Now suppose that there is a 20-percent increase in the consumer demand for the firm’s output. Consumers now wish to purchase 120 units of output. Assuming a fixed ratio of capital investment to output, it is now necessary for the firm to have 12 machines (maintaining the ratio of one machine: 10 units of annual output). In order to have the 12 machines, it must buy two additional machines this year. Add this demand to its usual demand of one machine, and we see that there has been a 200-percent increase in demand for the machine. A 20-percent increase in demand for the product has caused a 200-percent increase in demand for the capital good. Hence, say the proponents of the acceleration principle, an increase in consumption demand in general causes an enormously magnified increase in demand for capital goods. Or rather, it causes a magnified increase in demand for “fixed” capital goods, of high durability. Obviously, capital goods lasting only one year would receive no magnification effect. The essence of the acceleration principle is the relationship between the increased demand and the low level of replacement demand for a durable good. The more durable the good, the greater the magnification and the greater, therefore, the acceleration effect.

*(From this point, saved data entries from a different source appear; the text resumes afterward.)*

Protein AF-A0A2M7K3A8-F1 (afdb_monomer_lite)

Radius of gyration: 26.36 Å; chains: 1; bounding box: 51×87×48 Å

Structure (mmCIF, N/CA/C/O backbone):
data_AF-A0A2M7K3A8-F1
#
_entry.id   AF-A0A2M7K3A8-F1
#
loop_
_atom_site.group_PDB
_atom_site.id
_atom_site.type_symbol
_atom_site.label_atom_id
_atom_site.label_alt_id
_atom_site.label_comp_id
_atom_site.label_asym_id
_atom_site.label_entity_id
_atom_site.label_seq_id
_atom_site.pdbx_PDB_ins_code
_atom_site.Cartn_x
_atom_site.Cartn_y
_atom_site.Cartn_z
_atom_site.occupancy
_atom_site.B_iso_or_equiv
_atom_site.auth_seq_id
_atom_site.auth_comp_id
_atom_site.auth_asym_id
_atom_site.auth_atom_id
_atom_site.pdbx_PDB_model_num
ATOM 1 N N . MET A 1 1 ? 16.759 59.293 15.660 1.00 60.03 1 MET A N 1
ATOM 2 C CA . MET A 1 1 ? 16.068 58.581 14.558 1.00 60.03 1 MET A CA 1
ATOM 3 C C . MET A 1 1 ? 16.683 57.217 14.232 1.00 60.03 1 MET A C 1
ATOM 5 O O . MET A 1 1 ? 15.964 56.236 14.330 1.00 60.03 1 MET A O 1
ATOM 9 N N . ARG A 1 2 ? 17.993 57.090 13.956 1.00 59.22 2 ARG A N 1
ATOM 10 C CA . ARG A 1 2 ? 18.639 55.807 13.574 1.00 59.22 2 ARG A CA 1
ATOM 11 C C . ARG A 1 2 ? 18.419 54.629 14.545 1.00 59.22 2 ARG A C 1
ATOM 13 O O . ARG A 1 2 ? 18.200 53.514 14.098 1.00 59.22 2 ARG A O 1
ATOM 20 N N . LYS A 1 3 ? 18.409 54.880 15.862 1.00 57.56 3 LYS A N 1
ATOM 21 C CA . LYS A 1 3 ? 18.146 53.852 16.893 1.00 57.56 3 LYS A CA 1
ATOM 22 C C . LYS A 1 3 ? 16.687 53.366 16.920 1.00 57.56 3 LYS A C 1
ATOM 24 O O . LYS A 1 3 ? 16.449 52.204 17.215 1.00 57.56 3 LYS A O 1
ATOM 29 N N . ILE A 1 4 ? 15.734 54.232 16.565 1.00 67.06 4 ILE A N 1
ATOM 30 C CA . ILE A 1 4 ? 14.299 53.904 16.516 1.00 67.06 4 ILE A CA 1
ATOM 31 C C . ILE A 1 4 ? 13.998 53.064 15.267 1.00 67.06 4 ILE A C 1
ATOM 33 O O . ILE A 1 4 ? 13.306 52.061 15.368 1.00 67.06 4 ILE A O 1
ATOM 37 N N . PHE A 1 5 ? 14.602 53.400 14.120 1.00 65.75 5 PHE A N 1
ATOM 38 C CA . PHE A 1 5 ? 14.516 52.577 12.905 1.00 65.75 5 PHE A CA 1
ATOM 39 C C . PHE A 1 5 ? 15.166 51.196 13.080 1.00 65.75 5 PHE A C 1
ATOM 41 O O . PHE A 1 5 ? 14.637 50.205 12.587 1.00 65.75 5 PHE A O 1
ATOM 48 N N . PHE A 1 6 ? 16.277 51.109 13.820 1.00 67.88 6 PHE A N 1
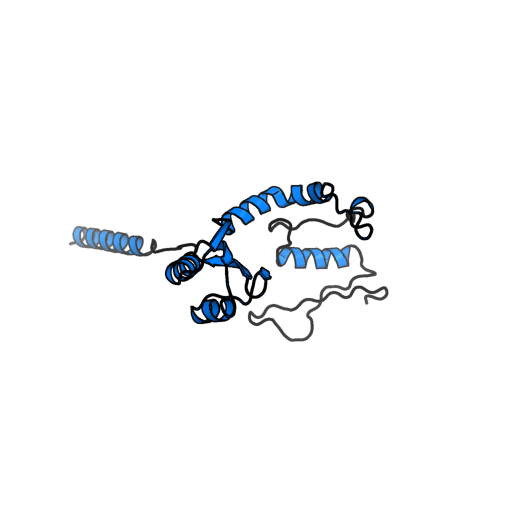ATOM 49 C CA . PHE A 1 6 ? 16.917 49.826 14.121 1.00 67.88 6 PHE A CA 1
ATOM 50 C C . PHE A 1 6 ? 16.058 48.969 15.062 1.00 67.88 6 PHE A C 1
ATOM 52 O O . PHE A 1 6 ? 15.873 47.785 14.807 1.00 67.88 6 PHE A O 1
ATOM 59 N N . ALA A 1 7 ? 15.460 49.572 16.096 1.00 68.31 7 ALA A N 1
ATOM 60 C CA . ALA A 1 7 ? 14.534 48.879 16.992 1.00 68.31 7 ALA A CA 1
ATOM 61 C C . ALA A 1 7 ? 13.259 48.405 16.266 1.00 68.31 7 ALA A C 1
ATOM 63 O O . ALA A 1 7 ? 12.838 47.269 16.459 1.00 68.31 7 ALA A O 1
ATOM 64 N N . ALA A 1 8 ? 12.689 49.228 15.379 1.00 69.50 8 ALA A N 1
ATOM 65 C CA . ALA A 1 8 ? 11.525 48.858 14.572 1.00 69.50 8 ALA A CA 1
ATOM 66 C C . ALA A 1 8 ? 11.832 47.720 13.579 1.00 69.50 8 ALA A C 1
ATOM 68 O O . ALA A 1 8 ? 11.009 46.826 13.405 1.00 69.50 8 ALA A O 1
ATOM 69 N N . SER A 1 9 ? 13.030 47.709 12.981 1.00 69.12 9 SER A N 1
ATOM 70 C CA . SER A 1 9 ? 13.485 46.634 12.085 1.00 69.12 9 SER A CA 1
ATOM 71 C C . SER A 1 9 ? 13.694 45.306 12.825 1.00 69.12 9 SER A C 1
ATOM 73 O O . SER A 1 9 ? 13.280 44.256 12.341 1.00 69.12 9 SER A O 1
ATOM 75 N N . VAL A 1 10 ? 14.250 45.344 14.044 1.00 71.81 10 VAL A N 1
ATOM 76 C CA . VAL A 1 10 ? 14.409 44.148 14.892 1.00 71.81 10 VAL A CA 1
ATOM 77 C C . VAL A 1 10 ? 13.050 43.584 15.318 1.00 71.81 10 VAL A C 1
ATOM 79 O O . VAL A 1 10 ? 12.868 42.374 15.268 1.00 71.81 10 VAL A O 1
ATOM 82 N N . ILE A 1 11 ? 12.078 44.439 15.664 1.00 71.56 11 ILE A N 1
ATOM 83 C CA . ILE A 1 11 ? 10.711 44.015 16.019 1.00 71.56 11 ILE A CA 1
ATOM 84 C C . ILE A 1 11 ? 9.969 43.429 14.805 1.00 71.56 11 ILE A C 1
ATOM 86 O O . ILE A 1 11 ? 9.246 42.445 14.935 1.00 71.56 11 ILE A O 1
ATOM 90 N N . PHE A 1 12 ? 10.164 43.990 13.609 1.00 65.75 12 PHE A N 1
ATOM 91 C CA . PHE A 1 12 ? 9.565 43.462 12.381 1.00 65.75 12 PHE A CA 1
ATOM 92 C C . PHE A 1 12 ? 10.171 42.105 11.977 1.00 65.75 12 PHE A C 1
ATOM 94 O O . PHE A 1 12 ? 9.450 41.202 11.553 1.00 65.75 12 PHE A O 1
ATOM 101 N N . LEU A 1 13 ? 11.483 41.924 12.175 1.00 64.75 13 LEU A N 1
ATOM 102 C CA . LEU A 1 13 ? 12.187 40.672 11.890 1.00 64.75 13 LEU A CA 1
ATOM 103 C C . LEU A 1 13 ? 11.812 39.548 12.875 1.00 64.75 13 LEU A C 1
ATOM 105 O O . LEU A 1 13 ? 11.642 38.403 12.458 1.00 64.75 13 LEU A O 1
ATOM 109 N N . THR A 1 14 ? 11.615 39.856 14.163 1.00 62.56 14 THR A N 1
ATOM 110 C CA . THR A 1 14 ? 11.148 38.872 15.160 1.00 62.56 14 THR A CA 1
ATOM 111 C C . THR A 1 14 ? 9.678 38.491 14.969 1.00 62.56 14 THR A C 1
ATOM 113 O O . THR A 1 14 ? 9.307 37.340 15.209 1.00 62.56 14 THR A O 1
ATOM 116 N N . PHE A 1 15 ? 8.847 39.407 14.460 1.00 61.88 15 PHE A N 1
ATOM 117 C CA . PHE A 1 15 ? 7.458 39.109 14.103 1.00 61.88 15 PHE A CA 1
ATOM 118 C C . PHE A 1 15 ? 7.367 38.180 12.878 1.00 61.88 15 PHE A C 1
ATOM 120 O O . PHE A 1 15 ? 6.577 37.241 12.889 1.00 61.88 15 PHE A O 1
ATOM 127 N N . PHE A 1 16 ? 8.232 38.349 11.868 1.00 59.75 16 PHE A N 1
ATOM 128 C CA . PHE A 1 16 ? 8.271 37.477 10.678 1.00 59.75 16 PHE A CA 1
ATOM 129 C C . PHE A 1 16 ? 8.772 36.047 10.959 1.00 59.75 16 PHE A C 1
ATOM 131 O O . PHE A 1 16 ? 8.311 35.094 10.331 1.00 59.75 16 PHE A O 1
ATOM 138 N N . LEU A 1 17 ? 9.676 35.866 11.928 1.00 58.69 17 LEU A N 1
ATOM 139 C CA . LEU A 1 17 ? 10.181 34.542 12.326 1.00 58.69 17 LEU A CA 1
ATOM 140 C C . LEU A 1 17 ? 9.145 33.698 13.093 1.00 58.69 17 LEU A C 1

Now suppose that, in the next year, consumer demand for output remains at 120 units. There has been no change in consumer demand from the second year (when it changed from 100 to 120) to the third year. And yet, the accelerationists point out, dire things are happening in the demand for fixed capital. For now there is no longer any need for firms to purchase any new machines beyond what is necessary for replacement. Needed for replacement is still only one machine per year. As a result, while there is zero change in demand for consumers’ goods, there is a 200-percent decline in demand for fixed capital. And the former is the cause of the latter. In the long run, of course, the situation stabilizes into an equilibrium with 120 units of output and one unit of replacement. But in the short run there has been consequent upon a simple increase of 20 percent in consumer demand, first a 200-percent increase in the demand for fixed capital, and next a 200-percent decrease.

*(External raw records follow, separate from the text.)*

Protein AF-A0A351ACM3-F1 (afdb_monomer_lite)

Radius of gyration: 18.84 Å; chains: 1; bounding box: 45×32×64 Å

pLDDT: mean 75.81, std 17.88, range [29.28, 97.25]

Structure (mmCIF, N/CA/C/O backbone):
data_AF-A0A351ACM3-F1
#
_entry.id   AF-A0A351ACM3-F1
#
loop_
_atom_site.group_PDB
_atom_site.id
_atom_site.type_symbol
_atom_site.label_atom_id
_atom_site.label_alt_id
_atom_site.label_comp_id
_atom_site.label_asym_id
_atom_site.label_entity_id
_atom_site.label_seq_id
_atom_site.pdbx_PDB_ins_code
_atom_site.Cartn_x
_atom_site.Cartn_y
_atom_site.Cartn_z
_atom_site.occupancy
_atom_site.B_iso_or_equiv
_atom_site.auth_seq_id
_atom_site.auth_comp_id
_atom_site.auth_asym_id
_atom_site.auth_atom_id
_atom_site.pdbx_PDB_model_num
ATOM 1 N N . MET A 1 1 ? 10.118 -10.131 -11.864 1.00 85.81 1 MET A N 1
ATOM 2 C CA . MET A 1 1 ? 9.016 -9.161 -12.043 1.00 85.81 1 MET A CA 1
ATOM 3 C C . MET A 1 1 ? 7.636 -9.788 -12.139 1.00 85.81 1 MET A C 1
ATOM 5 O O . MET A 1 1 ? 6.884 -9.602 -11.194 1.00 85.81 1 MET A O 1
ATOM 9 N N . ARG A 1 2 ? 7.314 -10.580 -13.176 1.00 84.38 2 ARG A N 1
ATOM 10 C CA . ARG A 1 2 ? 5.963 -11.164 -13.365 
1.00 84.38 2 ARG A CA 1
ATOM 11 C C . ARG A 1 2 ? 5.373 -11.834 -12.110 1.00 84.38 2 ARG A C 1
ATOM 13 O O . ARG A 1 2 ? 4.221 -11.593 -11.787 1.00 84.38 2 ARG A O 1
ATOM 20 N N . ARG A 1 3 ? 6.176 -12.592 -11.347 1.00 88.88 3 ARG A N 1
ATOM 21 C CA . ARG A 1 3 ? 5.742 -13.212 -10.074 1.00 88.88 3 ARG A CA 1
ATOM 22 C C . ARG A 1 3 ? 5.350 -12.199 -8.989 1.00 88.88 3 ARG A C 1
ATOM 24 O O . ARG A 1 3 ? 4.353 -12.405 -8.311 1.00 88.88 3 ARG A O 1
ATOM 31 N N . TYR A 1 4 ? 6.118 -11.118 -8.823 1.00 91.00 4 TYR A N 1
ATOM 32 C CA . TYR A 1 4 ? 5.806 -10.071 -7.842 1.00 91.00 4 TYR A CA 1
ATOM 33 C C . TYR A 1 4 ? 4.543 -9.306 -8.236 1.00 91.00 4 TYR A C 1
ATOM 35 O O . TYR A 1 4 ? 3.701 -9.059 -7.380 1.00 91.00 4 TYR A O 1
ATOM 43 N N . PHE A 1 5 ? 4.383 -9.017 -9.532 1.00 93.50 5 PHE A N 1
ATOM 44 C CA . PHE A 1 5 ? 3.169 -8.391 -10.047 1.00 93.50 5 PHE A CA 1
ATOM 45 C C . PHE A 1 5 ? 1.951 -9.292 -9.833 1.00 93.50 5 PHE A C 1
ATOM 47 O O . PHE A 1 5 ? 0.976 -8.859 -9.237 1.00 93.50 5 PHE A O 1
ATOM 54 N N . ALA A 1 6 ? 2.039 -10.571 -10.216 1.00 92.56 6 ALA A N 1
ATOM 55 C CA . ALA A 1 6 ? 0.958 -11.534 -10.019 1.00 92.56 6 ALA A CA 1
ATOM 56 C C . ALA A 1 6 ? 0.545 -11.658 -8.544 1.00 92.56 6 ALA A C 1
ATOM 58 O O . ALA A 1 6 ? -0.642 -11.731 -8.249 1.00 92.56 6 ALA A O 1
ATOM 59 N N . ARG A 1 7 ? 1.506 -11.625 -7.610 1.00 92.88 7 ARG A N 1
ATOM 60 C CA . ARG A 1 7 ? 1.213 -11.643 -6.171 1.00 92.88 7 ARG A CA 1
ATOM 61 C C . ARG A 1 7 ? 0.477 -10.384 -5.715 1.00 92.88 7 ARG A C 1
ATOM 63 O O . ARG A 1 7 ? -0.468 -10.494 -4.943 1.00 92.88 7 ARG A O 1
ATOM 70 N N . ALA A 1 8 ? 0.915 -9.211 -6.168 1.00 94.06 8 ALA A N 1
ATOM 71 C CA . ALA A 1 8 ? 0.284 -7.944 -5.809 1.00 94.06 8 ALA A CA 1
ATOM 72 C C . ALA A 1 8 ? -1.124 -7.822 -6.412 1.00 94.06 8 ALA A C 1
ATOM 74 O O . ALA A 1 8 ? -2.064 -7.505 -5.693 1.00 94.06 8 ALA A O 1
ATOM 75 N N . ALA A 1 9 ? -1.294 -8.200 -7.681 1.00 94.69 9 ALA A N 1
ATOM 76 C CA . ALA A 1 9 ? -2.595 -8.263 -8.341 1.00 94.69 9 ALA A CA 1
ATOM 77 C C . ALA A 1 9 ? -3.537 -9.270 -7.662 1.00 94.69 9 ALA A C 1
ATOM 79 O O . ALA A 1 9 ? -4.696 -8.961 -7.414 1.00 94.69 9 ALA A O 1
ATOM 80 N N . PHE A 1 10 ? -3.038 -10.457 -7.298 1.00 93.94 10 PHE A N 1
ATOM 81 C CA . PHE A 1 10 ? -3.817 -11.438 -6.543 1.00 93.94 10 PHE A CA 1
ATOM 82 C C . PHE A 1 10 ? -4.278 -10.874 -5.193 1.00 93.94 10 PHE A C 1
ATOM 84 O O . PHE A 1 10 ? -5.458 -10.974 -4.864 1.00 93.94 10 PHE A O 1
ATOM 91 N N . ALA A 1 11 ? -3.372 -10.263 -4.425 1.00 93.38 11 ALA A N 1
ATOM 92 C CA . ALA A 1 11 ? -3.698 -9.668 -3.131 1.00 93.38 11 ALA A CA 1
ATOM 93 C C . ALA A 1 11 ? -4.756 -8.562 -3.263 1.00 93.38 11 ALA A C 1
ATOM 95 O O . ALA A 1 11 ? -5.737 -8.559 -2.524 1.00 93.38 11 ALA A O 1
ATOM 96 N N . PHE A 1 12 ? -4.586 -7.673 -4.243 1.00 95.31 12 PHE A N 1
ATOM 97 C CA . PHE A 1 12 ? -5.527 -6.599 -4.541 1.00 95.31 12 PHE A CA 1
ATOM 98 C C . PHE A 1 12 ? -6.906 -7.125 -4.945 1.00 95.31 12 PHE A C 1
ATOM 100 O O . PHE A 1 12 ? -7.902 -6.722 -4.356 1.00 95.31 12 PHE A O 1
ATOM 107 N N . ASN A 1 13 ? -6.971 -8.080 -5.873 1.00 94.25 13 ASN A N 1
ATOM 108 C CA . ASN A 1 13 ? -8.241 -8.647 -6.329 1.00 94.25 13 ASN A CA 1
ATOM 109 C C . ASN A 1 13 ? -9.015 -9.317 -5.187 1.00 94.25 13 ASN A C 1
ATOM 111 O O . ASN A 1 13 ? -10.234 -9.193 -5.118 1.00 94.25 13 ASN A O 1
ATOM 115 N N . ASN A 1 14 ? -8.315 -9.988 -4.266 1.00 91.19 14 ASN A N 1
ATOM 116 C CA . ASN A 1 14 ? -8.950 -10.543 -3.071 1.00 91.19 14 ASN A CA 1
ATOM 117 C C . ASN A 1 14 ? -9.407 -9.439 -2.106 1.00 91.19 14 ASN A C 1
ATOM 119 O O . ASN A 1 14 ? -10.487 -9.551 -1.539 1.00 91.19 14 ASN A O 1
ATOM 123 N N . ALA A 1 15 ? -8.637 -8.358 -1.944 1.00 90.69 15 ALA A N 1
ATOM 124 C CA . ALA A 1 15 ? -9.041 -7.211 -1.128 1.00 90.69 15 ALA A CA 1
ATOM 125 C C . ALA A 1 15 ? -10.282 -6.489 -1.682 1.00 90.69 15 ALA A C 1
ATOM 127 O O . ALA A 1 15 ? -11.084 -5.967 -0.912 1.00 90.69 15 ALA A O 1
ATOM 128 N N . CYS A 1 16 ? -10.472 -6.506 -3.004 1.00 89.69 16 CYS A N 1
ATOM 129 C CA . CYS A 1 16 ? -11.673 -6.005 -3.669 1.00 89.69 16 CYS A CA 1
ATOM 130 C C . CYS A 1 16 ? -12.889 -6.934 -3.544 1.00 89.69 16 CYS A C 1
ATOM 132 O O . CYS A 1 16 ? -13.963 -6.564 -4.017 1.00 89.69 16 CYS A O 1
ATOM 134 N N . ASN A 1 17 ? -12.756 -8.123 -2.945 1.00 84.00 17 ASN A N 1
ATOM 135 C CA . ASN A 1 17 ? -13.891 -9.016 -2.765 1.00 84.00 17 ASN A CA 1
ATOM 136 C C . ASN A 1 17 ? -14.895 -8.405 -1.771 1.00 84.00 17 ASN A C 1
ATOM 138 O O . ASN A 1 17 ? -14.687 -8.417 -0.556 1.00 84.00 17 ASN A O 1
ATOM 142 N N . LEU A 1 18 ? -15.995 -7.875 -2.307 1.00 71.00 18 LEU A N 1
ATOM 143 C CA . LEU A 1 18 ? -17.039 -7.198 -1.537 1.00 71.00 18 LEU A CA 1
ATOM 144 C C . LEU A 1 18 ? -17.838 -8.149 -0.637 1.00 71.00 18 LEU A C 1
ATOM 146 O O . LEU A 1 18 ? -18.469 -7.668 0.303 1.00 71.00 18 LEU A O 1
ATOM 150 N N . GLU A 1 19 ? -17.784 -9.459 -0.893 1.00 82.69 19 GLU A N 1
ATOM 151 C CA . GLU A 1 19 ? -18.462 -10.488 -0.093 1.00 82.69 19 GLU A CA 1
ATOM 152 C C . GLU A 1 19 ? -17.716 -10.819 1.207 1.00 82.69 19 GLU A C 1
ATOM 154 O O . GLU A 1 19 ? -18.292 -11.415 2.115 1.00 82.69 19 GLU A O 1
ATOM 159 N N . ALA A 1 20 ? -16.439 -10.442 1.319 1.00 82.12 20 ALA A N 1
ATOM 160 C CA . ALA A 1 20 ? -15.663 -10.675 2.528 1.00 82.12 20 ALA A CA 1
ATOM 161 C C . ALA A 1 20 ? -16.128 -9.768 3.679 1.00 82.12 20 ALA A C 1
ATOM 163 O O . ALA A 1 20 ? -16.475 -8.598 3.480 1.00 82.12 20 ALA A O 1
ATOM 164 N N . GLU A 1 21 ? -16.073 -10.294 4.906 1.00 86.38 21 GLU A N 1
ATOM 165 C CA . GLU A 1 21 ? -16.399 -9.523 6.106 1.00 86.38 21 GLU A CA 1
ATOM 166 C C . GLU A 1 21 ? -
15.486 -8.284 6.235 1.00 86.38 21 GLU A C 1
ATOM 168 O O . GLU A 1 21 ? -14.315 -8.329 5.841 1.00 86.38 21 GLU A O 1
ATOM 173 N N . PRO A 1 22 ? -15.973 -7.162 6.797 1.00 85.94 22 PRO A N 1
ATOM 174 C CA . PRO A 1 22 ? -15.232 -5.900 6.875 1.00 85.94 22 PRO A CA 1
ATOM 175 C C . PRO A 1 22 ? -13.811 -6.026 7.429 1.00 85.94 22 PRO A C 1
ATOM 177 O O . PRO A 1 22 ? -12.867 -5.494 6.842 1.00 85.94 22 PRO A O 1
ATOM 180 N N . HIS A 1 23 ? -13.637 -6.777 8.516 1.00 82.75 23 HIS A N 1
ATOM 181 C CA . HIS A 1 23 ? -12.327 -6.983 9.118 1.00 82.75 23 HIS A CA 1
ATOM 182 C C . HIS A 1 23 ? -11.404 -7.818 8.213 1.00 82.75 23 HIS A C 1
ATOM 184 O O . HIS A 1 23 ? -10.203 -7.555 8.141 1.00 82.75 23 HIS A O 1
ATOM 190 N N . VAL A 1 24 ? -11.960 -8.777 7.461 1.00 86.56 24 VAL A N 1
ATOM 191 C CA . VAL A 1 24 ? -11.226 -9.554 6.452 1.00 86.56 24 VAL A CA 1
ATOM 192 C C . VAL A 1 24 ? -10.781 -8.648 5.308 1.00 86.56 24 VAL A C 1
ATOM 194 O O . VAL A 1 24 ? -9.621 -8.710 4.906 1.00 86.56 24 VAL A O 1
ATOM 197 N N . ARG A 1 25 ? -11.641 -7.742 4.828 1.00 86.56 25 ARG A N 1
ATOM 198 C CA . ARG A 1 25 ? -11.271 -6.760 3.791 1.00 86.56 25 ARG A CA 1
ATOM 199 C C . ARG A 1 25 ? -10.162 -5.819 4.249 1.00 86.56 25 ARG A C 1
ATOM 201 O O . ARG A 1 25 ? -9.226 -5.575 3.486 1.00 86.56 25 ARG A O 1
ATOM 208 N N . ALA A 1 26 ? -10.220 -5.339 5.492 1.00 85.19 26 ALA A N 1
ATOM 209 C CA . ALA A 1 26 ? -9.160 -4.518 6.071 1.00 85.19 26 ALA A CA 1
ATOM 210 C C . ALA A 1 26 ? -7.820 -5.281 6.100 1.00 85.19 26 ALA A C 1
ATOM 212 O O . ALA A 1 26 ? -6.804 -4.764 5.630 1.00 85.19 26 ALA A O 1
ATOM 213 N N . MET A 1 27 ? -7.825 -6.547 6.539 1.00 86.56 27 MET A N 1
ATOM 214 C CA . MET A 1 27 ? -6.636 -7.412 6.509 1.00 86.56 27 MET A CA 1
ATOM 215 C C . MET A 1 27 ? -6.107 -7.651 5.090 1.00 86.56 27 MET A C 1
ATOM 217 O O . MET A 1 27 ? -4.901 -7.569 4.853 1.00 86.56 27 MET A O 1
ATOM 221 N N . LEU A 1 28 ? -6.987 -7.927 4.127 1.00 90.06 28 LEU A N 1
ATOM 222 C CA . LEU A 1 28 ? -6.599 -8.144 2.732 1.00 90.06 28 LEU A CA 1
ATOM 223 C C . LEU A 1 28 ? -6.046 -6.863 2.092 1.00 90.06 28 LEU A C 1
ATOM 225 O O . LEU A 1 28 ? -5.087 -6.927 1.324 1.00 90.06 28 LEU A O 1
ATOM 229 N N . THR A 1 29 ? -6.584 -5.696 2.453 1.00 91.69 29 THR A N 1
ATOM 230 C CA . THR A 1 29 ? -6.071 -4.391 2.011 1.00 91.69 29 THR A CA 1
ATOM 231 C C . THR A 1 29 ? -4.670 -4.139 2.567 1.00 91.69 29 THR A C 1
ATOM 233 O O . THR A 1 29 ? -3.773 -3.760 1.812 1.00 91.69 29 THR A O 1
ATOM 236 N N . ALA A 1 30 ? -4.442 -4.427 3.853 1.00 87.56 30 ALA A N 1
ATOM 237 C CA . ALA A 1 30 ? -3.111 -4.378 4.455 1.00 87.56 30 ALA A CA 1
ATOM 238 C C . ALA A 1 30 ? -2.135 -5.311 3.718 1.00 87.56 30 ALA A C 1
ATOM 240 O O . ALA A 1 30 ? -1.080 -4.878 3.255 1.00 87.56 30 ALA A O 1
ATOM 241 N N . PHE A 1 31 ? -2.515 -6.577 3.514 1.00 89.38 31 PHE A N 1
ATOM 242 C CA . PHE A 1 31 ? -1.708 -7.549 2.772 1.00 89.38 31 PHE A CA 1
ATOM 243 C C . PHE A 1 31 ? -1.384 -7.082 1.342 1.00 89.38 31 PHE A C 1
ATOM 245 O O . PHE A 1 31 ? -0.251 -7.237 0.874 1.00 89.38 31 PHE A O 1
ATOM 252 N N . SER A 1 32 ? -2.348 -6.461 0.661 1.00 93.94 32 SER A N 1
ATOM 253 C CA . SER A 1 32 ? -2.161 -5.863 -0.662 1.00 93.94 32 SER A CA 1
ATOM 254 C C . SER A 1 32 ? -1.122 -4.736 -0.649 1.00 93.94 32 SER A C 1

To the upholders of the acceleration principle, this illustration provides the key to some of the main features of the business cycle: the greater fluctuations of fixed capital-goods industries as compared with consumers’ goods, and the mass of errors revealed by the crisis in the investment goods industries. The acceleration principle leaps boldly from the example of a single firm to a discussion of aggregate consumption and aggregate investment. Everyone knows, the advocates say, that consumption increases in a boom. This increase in consumption accelerates and magnifies increases in investment. Then, the rate of increase of consumption slows down, and a decline is brought about in investment in fixed capital. Furthermore, if consumption demand declines, then there is “excess capacity” in fixed capital — another feature of the depression.
The acceleration principle is rife with error. An important fallacy at the heart of the principle has been uncovered by Professor Hutt. We have seen that consumer demand increases by 20 percent; but why must two extra machines be purchased in a year? What does the year have to do with it? If we analyze the matter closely, we find that the year is a purely arbitrary and irrelevant unit even within the terms of the example itself. We might just as readily take a week as the period of time. Then we would have to say that consumer demand (which, after all, goes on continuously) increases 20 percent over the first week, thereby necessitating a 200-percent increase in demand for machines in the first week (or even an infinite increase if the replacement does not precisely occur in the first week), followed by a 200-percent (or infinite) decline in the next week, and stability thereafter. A week is never used by the accelerationists because the example would then be glaringly inapplicable to real life, which does not see such enormous fluctuations in the course of a couple of weeks. But a week is no more arbitrary than a year. In fact, the only non arbitrary period to choose would be the life of the machine (e.g., 10 years). Over a ten-year period, demand for machines had previously been ten (in the previous decade), and in the current and succeeding decades it will be 10 plus the extra two, i.e., 12. In short, over the 10-year period the demand for machines will increase precisely in the same proportion as the demand for consumers’ goods — and there is no magnification effect whatever.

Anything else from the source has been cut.